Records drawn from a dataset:
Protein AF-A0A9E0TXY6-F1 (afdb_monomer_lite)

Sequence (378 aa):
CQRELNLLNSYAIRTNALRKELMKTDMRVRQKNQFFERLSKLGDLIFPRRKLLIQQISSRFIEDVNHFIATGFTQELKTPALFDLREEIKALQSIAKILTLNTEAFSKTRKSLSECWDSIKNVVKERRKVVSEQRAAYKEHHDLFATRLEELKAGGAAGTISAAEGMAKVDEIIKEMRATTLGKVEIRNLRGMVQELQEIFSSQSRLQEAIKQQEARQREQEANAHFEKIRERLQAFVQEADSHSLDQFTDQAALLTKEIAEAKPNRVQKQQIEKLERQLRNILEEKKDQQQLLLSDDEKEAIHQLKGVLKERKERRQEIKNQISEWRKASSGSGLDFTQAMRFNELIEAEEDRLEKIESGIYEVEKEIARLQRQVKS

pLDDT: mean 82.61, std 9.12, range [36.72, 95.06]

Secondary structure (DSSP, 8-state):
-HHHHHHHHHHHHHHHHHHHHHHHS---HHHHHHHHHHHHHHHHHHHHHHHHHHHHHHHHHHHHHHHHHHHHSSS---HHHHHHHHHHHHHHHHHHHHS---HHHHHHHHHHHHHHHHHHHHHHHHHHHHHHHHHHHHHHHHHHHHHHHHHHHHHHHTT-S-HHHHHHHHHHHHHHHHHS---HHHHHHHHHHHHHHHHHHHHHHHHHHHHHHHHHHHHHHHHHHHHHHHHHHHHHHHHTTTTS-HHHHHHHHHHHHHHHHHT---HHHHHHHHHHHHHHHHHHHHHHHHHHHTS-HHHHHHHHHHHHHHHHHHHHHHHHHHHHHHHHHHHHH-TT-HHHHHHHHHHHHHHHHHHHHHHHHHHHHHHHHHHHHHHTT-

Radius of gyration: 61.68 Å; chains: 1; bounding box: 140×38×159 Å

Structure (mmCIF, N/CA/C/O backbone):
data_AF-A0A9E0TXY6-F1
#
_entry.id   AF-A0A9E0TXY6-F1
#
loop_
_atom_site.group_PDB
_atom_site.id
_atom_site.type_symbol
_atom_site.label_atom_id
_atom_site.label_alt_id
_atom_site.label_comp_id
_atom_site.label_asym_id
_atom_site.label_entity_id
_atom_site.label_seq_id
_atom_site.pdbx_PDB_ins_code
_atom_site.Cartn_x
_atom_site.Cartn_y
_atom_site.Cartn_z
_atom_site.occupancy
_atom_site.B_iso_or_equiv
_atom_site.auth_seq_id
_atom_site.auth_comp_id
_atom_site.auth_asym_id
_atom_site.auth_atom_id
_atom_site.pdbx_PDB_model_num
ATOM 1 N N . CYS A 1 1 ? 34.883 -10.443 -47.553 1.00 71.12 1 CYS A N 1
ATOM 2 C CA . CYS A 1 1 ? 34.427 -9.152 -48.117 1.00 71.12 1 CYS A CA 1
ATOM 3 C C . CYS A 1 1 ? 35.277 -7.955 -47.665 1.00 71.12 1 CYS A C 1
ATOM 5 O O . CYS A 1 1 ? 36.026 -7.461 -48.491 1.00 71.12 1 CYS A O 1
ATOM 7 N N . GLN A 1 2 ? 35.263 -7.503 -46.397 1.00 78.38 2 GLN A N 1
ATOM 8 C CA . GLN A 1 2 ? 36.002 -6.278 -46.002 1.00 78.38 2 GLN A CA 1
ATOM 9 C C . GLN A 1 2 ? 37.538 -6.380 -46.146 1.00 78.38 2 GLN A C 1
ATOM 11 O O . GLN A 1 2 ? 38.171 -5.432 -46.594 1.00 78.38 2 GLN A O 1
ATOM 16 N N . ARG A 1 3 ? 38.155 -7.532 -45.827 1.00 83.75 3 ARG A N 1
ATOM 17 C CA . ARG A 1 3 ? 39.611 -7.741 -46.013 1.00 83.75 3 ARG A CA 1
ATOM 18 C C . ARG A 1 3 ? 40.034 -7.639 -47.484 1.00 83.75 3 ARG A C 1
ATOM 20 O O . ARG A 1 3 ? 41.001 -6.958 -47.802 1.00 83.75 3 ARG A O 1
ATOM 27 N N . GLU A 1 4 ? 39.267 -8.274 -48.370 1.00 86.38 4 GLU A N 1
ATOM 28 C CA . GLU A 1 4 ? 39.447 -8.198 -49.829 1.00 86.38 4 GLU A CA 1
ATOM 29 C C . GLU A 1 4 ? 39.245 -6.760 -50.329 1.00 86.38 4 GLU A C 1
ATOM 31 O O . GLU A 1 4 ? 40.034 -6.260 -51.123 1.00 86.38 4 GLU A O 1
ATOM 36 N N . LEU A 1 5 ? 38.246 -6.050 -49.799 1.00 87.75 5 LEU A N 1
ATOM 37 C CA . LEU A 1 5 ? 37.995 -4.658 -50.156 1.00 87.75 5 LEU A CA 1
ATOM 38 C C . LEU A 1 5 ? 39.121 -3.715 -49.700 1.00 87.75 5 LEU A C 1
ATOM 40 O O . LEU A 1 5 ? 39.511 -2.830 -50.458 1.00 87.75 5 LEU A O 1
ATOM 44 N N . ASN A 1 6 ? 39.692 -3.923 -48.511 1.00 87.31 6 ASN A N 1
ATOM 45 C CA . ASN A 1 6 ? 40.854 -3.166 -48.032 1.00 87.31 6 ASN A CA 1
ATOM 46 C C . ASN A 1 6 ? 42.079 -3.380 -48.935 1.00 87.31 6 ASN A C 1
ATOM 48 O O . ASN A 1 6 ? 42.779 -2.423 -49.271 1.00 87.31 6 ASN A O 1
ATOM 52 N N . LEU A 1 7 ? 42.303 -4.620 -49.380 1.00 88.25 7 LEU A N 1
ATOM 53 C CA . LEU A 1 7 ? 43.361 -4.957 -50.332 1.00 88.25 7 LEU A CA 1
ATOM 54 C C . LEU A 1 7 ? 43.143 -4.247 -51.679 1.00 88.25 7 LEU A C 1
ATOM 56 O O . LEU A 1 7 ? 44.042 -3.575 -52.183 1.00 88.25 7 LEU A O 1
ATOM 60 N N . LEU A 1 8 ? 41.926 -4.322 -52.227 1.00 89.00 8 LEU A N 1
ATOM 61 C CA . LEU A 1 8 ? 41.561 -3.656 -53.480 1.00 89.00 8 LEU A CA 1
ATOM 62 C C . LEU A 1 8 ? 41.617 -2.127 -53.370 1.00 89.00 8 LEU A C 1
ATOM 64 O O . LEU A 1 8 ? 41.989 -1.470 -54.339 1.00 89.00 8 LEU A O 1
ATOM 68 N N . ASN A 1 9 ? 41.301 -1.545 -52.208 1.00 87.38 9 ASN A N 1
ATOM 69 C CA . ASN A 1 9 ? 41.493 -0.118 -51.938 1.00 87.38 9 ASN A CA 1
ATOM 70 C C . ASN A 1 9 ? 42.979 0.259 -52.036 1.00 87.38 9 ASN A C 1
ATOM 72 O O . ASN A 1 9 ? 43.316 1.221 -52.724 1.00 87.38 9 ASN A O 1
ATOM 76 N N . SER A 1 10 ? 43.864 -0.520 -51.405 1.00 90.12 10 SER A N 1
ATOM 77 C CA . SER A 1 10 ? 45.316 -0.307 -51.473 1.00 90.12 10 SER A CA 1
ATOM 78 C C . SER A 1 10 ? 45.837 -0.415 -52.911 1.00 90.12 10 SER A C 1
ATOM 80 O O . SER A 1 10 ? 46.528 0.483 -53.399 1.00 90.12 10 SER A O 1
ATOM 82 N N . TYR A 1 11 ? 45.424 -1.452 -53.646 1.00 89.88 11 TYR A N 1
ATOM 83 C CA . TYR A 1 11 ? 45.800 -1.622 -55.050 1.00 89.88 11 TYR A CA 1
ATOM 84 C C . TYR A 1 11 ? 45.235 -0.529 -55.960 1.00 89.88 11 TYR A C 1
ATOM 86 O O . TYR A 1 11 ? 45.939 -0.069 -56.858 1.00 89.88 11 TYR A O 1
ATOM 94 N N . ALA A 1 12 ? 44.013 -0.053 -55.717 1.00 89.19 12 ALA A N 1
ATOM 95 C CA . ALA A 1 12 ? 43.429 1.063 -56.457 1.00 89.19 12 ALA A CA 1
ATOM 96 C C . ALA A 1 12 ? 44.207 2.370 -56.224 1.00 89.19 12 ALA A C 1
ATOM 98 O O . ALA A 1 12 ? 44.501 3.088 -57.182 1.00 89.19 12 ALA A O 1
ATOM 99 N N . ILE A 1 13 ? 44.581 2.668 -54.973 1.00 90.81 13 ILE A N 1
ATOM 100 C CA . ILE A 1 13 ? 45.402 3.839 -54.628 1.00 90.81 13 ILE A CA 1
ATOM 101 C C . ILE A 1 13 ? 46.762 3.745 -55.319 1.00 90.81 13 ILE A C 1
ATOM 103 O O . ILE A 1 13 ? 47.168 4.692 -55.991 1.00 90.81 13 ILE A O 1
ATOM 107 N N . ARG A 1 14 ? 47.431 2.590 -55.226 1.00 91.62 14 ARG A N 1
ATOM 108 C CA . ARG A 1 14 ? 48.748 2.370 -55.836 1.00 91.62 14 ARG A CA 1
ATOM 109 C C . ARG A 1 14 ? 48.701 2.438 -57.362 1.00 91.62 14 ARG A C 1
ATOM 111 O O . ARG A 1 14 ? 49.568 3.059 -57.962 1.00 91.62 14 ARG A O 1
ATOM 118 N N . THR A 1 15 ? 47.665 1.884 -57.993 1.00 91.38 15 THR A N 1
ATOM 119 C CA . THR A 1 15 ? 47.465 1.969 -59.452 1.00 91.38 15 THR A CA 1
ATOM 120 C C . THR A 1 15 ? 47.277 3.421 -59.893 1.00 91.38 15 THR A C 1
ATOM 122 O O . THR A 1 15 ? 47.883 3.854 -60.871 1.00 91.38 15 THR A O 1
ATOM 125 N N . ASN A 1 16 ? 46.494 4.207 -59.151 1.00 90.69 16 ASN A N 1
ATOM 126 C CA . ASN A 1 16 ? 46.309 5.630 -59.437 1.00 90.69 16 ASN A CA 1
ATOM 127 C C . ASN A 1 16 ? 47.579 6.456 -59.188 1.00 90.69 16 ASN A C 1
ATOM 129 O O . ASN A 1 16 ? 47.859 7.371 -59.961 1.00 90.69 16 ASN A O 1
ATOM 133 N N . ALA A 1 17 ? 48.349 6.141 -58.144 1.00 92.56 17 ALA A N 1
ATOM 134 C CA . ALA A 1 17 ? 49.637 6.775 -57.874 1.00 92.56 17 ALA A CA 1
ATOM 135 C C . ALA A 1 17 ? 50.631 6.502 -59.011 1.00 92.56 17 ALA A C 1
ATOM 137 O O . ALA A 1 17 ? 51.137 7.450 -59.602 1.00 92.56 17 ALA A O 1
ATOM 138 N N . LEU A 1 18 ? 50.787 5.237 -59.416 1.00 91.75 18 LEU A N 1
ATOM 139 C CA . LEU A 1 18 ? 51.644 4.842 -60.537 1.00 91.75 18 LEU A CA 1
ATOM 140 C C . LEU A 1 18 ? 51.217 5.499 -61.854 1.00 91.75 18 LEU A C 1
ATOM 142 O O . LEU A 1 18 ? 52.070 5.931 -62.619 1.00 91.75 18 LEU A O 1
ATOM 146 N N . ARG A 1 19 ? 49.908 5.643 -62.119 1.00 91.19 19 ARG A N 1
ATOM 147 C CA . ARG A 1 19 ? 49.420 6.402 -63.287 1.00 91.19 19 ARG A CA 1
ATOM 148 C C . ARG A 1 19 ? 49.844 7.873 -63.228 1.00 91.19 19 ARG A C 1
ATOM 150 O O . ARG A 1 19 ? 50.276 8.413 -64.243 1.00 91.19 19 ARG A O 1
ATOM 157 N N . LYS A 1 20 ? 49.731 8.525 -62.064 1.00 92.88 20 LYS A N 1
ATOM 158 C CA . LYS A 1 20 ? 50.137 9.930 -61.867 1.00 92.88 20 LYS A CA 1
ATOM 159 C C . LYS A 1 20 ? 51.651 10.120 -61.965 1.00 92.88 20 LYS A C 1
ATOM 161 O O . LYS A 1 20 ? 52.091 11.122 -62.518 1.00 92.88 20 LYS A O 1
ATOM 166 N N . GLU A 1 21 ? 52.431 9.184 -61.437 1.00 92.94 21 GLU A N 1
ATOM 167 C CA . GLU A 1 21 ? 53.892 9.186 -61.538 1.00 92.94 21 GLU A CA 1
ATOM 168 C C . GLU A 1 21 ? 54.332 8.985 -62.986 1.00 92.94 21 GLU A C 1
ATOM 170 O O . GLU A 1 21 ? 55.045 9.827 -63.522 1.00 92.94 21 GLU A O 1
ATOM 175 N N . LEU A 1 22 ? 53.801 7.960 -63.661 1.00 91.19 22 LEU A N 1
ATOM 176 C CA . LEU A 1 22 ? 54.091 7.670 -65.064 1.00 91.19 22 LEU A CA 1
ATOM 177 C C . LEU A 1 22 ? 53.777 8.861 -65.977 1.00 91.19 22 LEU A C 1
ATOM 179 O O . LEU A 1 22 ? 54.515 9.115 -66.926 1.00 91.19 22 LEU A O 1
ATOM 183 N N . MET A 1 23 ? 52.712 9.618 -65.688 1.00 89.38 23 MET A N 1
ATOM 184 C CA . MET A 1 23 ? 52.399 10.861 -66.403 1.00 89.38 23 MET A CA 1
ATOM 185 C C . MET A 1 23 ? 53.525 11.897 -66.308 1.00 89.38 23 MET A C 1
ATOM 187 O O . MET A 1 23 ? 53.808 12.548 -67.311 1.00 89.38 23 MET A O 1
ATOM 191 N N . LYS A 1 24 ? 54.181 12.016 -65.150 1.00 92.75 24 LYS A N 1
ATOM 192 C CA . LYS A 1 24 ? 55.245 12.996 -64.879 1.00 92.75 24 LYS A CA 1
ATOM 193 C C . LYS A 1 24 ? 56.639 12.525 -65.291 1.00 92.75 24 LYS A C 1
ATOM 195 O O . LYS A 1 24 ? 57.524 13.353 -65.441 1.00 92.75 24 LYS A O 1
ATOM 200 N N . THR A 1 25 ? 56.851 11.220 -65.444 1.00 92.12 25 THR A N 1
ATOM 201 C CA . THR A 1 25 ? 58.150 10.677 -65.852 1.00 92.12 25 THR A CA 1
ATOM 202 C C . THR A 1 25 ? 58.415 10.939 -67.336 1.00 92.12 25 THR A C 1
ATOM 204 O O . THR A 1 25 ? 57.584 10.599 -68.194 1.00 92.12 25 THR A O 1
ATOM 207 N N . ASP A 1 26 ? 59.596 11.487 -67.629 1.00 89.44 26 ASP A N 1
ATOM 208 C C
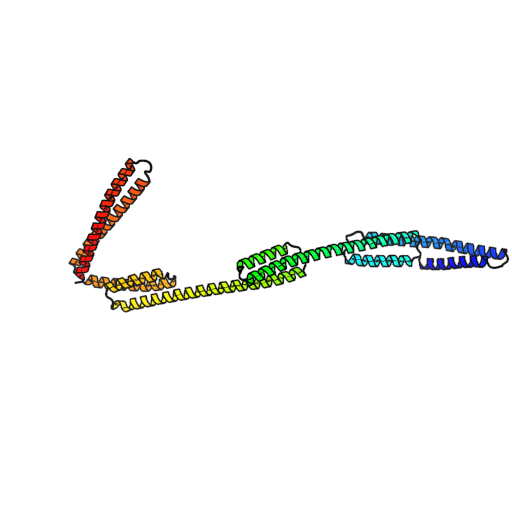A . ASP A 1 26 ? 60.127 11.615 -68.985 1.00 89.44 26 ASP A CA 1
ATOM 209 C C . ASP A 1 26 ? 60.612 10.254 -69.487 1.00 89.44 26 ASP A C 1
ATOM 211 O O . ASP A 1 26 ? 61.555 9.656 -68.974 1.00 89.44 26 ASP A O 1
ATOM 215 N N . MET A 1 27 ? 59.911 9.726 -70.487 1.00 91.50 27 MET A N 1
ATOM 216 C CA . MET A 1 27 ? 60.188 8.429 -71.096 1.00 91.50 27 MET A CA 1
ATOM 217 C C . MET A 1 27 ? 59.686 8.436 -72.538 1.00 91.50 27 MET A C 1
ATOM 219 O O . MET A 1 27 ? 58.733 9.140 -72.880 1.00 91.50 27 MET A O 1
ATOM 223 N N . ARG A 1 28 ? 60.283 7.595 -73.391 1.00 92.62 28 ARG A N 1
ATOM 224 C CA . ARG A 1 28 ? 59.820 7.401 -74.768 1.00 92.62 28 ARG A CA 1
ATOM 225 C C . ARG A 1 28 ? 58.326 7.058 -74.793 1.00 92.62 28 ARG A C 1
ATOM 227 O O . ARG A 1 28 ? 57.894 6.075 -74.188 1.00 92.62 28 ARG A O 1
ATOM 234 N N . VAL A 1 29 ? 57.557 7.815 -75.578 1.00 87.88 29 VAL A N 1
ATOM 235 C CA . VAL A 1 29 ? 56.084 7.727 -75.662 1.00 87.88 29 VAL A CA 1
ATOM 236 C C . VAL A 1 29 ? 55.584 6.294 -75.872 1.00 87.88 29 VAL A C 1
ATOM 238 O O . VAL A 1 29 ? 54.647 5.860 -75.211 1.00 87.88 29 VAL A O 1
ATOM 241 N N . ARG A 1 30 ? 56.251 5.507 -76.727 1.00 92.31 30 ARG A N 1
ATOM 242 C CA . ARG A 1 30 ? 55.880 4.104 -76.980 1.00 92.31 30 ARG A CA 1
ATOM 243 C C . ARG A 1 30 ? 55.922 3.235 -75.715 1.00 92.31 30 ARG A C 1
ATOM 245 O O . ARG A 1 30 ? 55.008 2.449 -75.495 1.00 92.31 30 ARG A O 1
ATOM 252 N N . GLN A 1 31 ? 56.960 3.374 -74.891 1.00 88.62 31 GLN A N 1
ATOM 253 C CA . GLN A 1 31 ? 57.089 2.624 -73.635 1.00 88.62 31 GLN A CA 1
ATOM 254 C C . GLN A 1 31 ? 56.075 3.129 
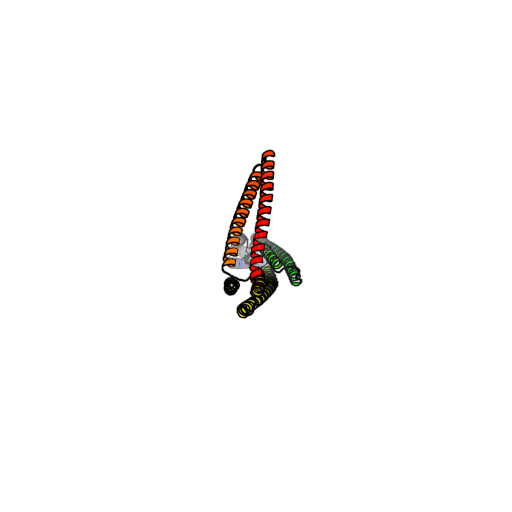-72.604 1.00 88.62 31 GLN A C 1
ATOM 256 O O . GLN A 1 31 ? 55.409 2.333 -71.948 1.00 88.62 31 GLN A O 1
ATOM 261 N N . LYS A 1 32 ? 55.883 4.451 -72.534 1.00 91.00 32 LYS A N 1
ATOM 262 C CA . LYS A 1 32 ? 54.879 5.094 -71.676 1.00 91.00 32 LYS A CA 1
ATOM 263 C C . LYS A 1 32 ? 53.464 4.580 -71.961 1.00 91.00 32 LYS A C 1
ATOM 265 O O . LYS A 1 32 ? 52.762 4.188 -71.032 1.00 91.00 32 LYS A O 1
ATOM 270 N N . ASN A 1 33 ? 53.093 4.458 -73.235 1.00 90.25 33 ASN A N 1
ATOM 271 C CA . ASN A 1 33 ? 51.802 3.905 -73.650 1.00 90.25 33 ASN A CA 1
ATOM 272 C C . ASN A 1 33 ? 51.649 2.421 -73.280 1.00 90.25 33 ASN A C 1
ATOM 274 O O . ASN A 1 33 ? 50.589 2.029 -72.802 1.00 90.25 33 ASN A O 1
ATOM 278 N N . GLN A 1 34 ? 52.705 1.607 -73.407 1.00 92.25 34 GLN A N 1
ATOM 279 C CA . GLN A 1 34 ? 52.671 0.204 -72.965 1.00 92.25 34 GLN A CA 1
ATOM 280 C C . GLN A 1 34 ? 52.456 0.075 -71.450 1.00 92.25 34 GLN A C 1
ATOM 282 O O . GLN A 1 34 ? 51.696 -0.785 -71.001 1.00 92.25 34 GLN A O 1
ATOM 287 N N . PHE A 1 35 ? 53.092 0.932 -70.645 1.00 91.38 35 PHE A N 1
ATOM 288 C CA . PHE A 1 35 ? 52.855 0.960 -69.200 1.00 91.38 35 PHE A CA 1
ATOM 289 C C . PHE A 1 35 ? 51.434 1.425 -68.860 1.00 91.38 35 PHE A C 1
ATOM 291 O O . PHE A 1 35 ? 50.797 0.817 -67.998 1.00 91.38 35 PHE A O 1
ATOM 298 N N . PHE A 1 36 ? 50.896 2.430 -69.560 1.00 91.94 36 PHE A N 1
ATOM 299 C CA . PHE A 1 36 ? 49.497 2.832 -69.390 1.00 91.94 36 PHE A CA 1
ATOM 300 C C . PHE A 1 36 ? 48.517 1.722 -69.762 1.00 91.94 36 PHE A C 1
ATOM 302 O O . PHE A 1 36 ? 47.546 1.520 -69.038 1.00 91.94 36 PHE A O 1
ATOM 309 N N . GLU A 1 37 ? 48.774 0.963 -70.826 1.00 92.81 37 GLU A N 1
ATOM 310 C CA . GLU A 1 37 ? 47.931 -0.169 -71.219 1.00 92.81 37 GLU A CA 1
ATOM 311 C C . GLU A 1 37 ? 47.930 -1.264 -70.139 1.00 92.81 37 GLU A C 1
ATOM 313 O O . GLU A 1 37 ? 46.873 -1.759 -69.746 1.00 92.81 37 
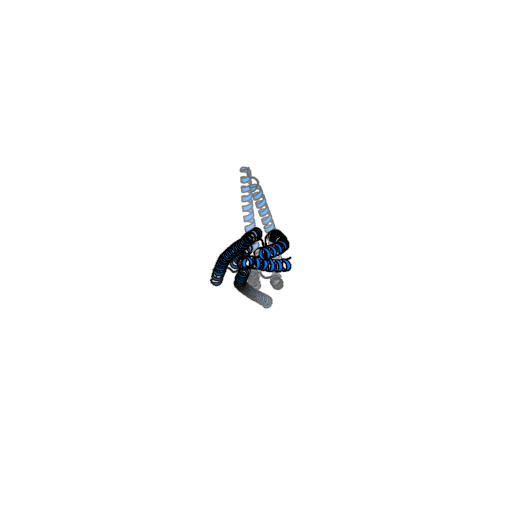GLU A O 1
ATOM 318 N N . ARG A 1 38 ? 49.102 -1.589 -69.573 1.00 91.69 38 ARG A N 1
ATOM 319 C CA . ARG A 1 38 ? 49.221 -2.547 -68.457 1.00 91.69 38 ARG A CA 1
ATOM 320 C C . ARG A 1 38 ? 48.498 -2.060 -67.198 1.00 91.69 38 ARG A C 1
ATOM 322 O O . ARG A 1 38 ? 47.759 -2.825 -66.583 1.00 91.69 38 ARG A O 1
ATOM 329 N N . LEU A 1 39 ? 48.664 -0.786 -66.831 1.00 91.19 39 LEU A N 1
ATOM 330 C CA . LEU A 1 39 ? 47.947 -0.171 -65.706 1.00 91.19 39 LEU A CA 1
ATOM 331 C C . LEU A 1 39 ? 46.438 -0.047 -65.972 1.00 91.19 39 LEU A C 1
ATOM 333 O O . LEU A 1 39 ? 45.656 0.015 -65.023 1.00 91.19 39 LEU A O 1
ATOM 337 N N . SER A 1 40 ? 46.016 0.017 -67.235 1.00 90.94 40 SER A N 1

▶ [Problem to solve] In the entries above, find the line with "ATOM 108 C CA" and the line with "ATOM 142 O O", then set down exactly those two and every line between them, nothing else.

▶ [Result of the exercise]
ATOM 108 C CA . ARG A 1 14 ? 48.748 2.370 -55.836 1.00 91.62 14 ARG A CA 1
ATOM 109 C C . ARG A 1 14 ? 48.701 2.438 -57.362 1.00 91.62 14 ARG A C 1
ATOM 111 O O . ARG A 1 14 ? 49.568 3.059 -57.962 1.00 91.62 14 ARG A O 1
ATOM 118 N N . THR A 1 15 ? 47.665 1.884 -57.993 1.00 91.38 15 THR A N 1
ATOM 119 C CA . THR A 1 15 ? 47.465 1.969 -59.452 1.00 91.38 15 THR A CA 1
ATOM 120 C C . THR A 1 15 ? 47.277 3.421 -59.893 1.00 91.38 15 THR A C 1
ATOM 122 O O . THR A 1 15 ? 47.883 3.854 -60.871 1.00 91.38 15 THR A O 1
ATOM 125 N N . ASN A 1 16 ? 46.494 4.207 -59.151 1.00 90.69 16 ASN A N 1
ATOM 126 C CA . ASN A 1 16 ? 46.309 5.630 -59.437 1.00 90.69 16 ASN A CA 1
ATOM 127 C C . ASN A 1 16 ? 47.579 6.456 -59.188 1.00 90.69 16 ASN A C 1
ATOM 129 O O . ASN A 1 16 ? 47.859 7.371 -59.961 1.00 90.69 16 ASN A O 1
ATOM 133 N N . ALA A 1 17 ? 48.349 6.141 -58.144 1.00 92.56 17 ALA A N 1
ATOM 134 C CA . ALA A 1 17 ? 49.637 6.775 -57.874 1.00 92.56 17 ALA A CA 1
ATOM 135 C C . ALA A 1 17 ? 50.631 6.502 -59.011 1.00 92.56 17 ALA A C 1
ATOM 137 O O . ALA A 1 17 ? 51.137 7.450 -59.602 1.00 92.56 17 ALA A O 1
ATOM 138 N N . LEU A 1 18 ? 50.787 5.237 -59.416 1.00 91.75 18 LEU A N 1
ATOM 139 C CA . LEU A 1 18 ? 51.644 4.842 -60.537 1.00 91.75 18 LEU A CA 1
ATOM 140 C C . LEU A 1 18 ? 51.217 5.499 -61.854 1.00 91.75 18 LEU A C 1
ATOM 142 O O . LEU A 1 18 ? 52.070 5.931 -62.619 1.00 91.75 18 LEU A O 1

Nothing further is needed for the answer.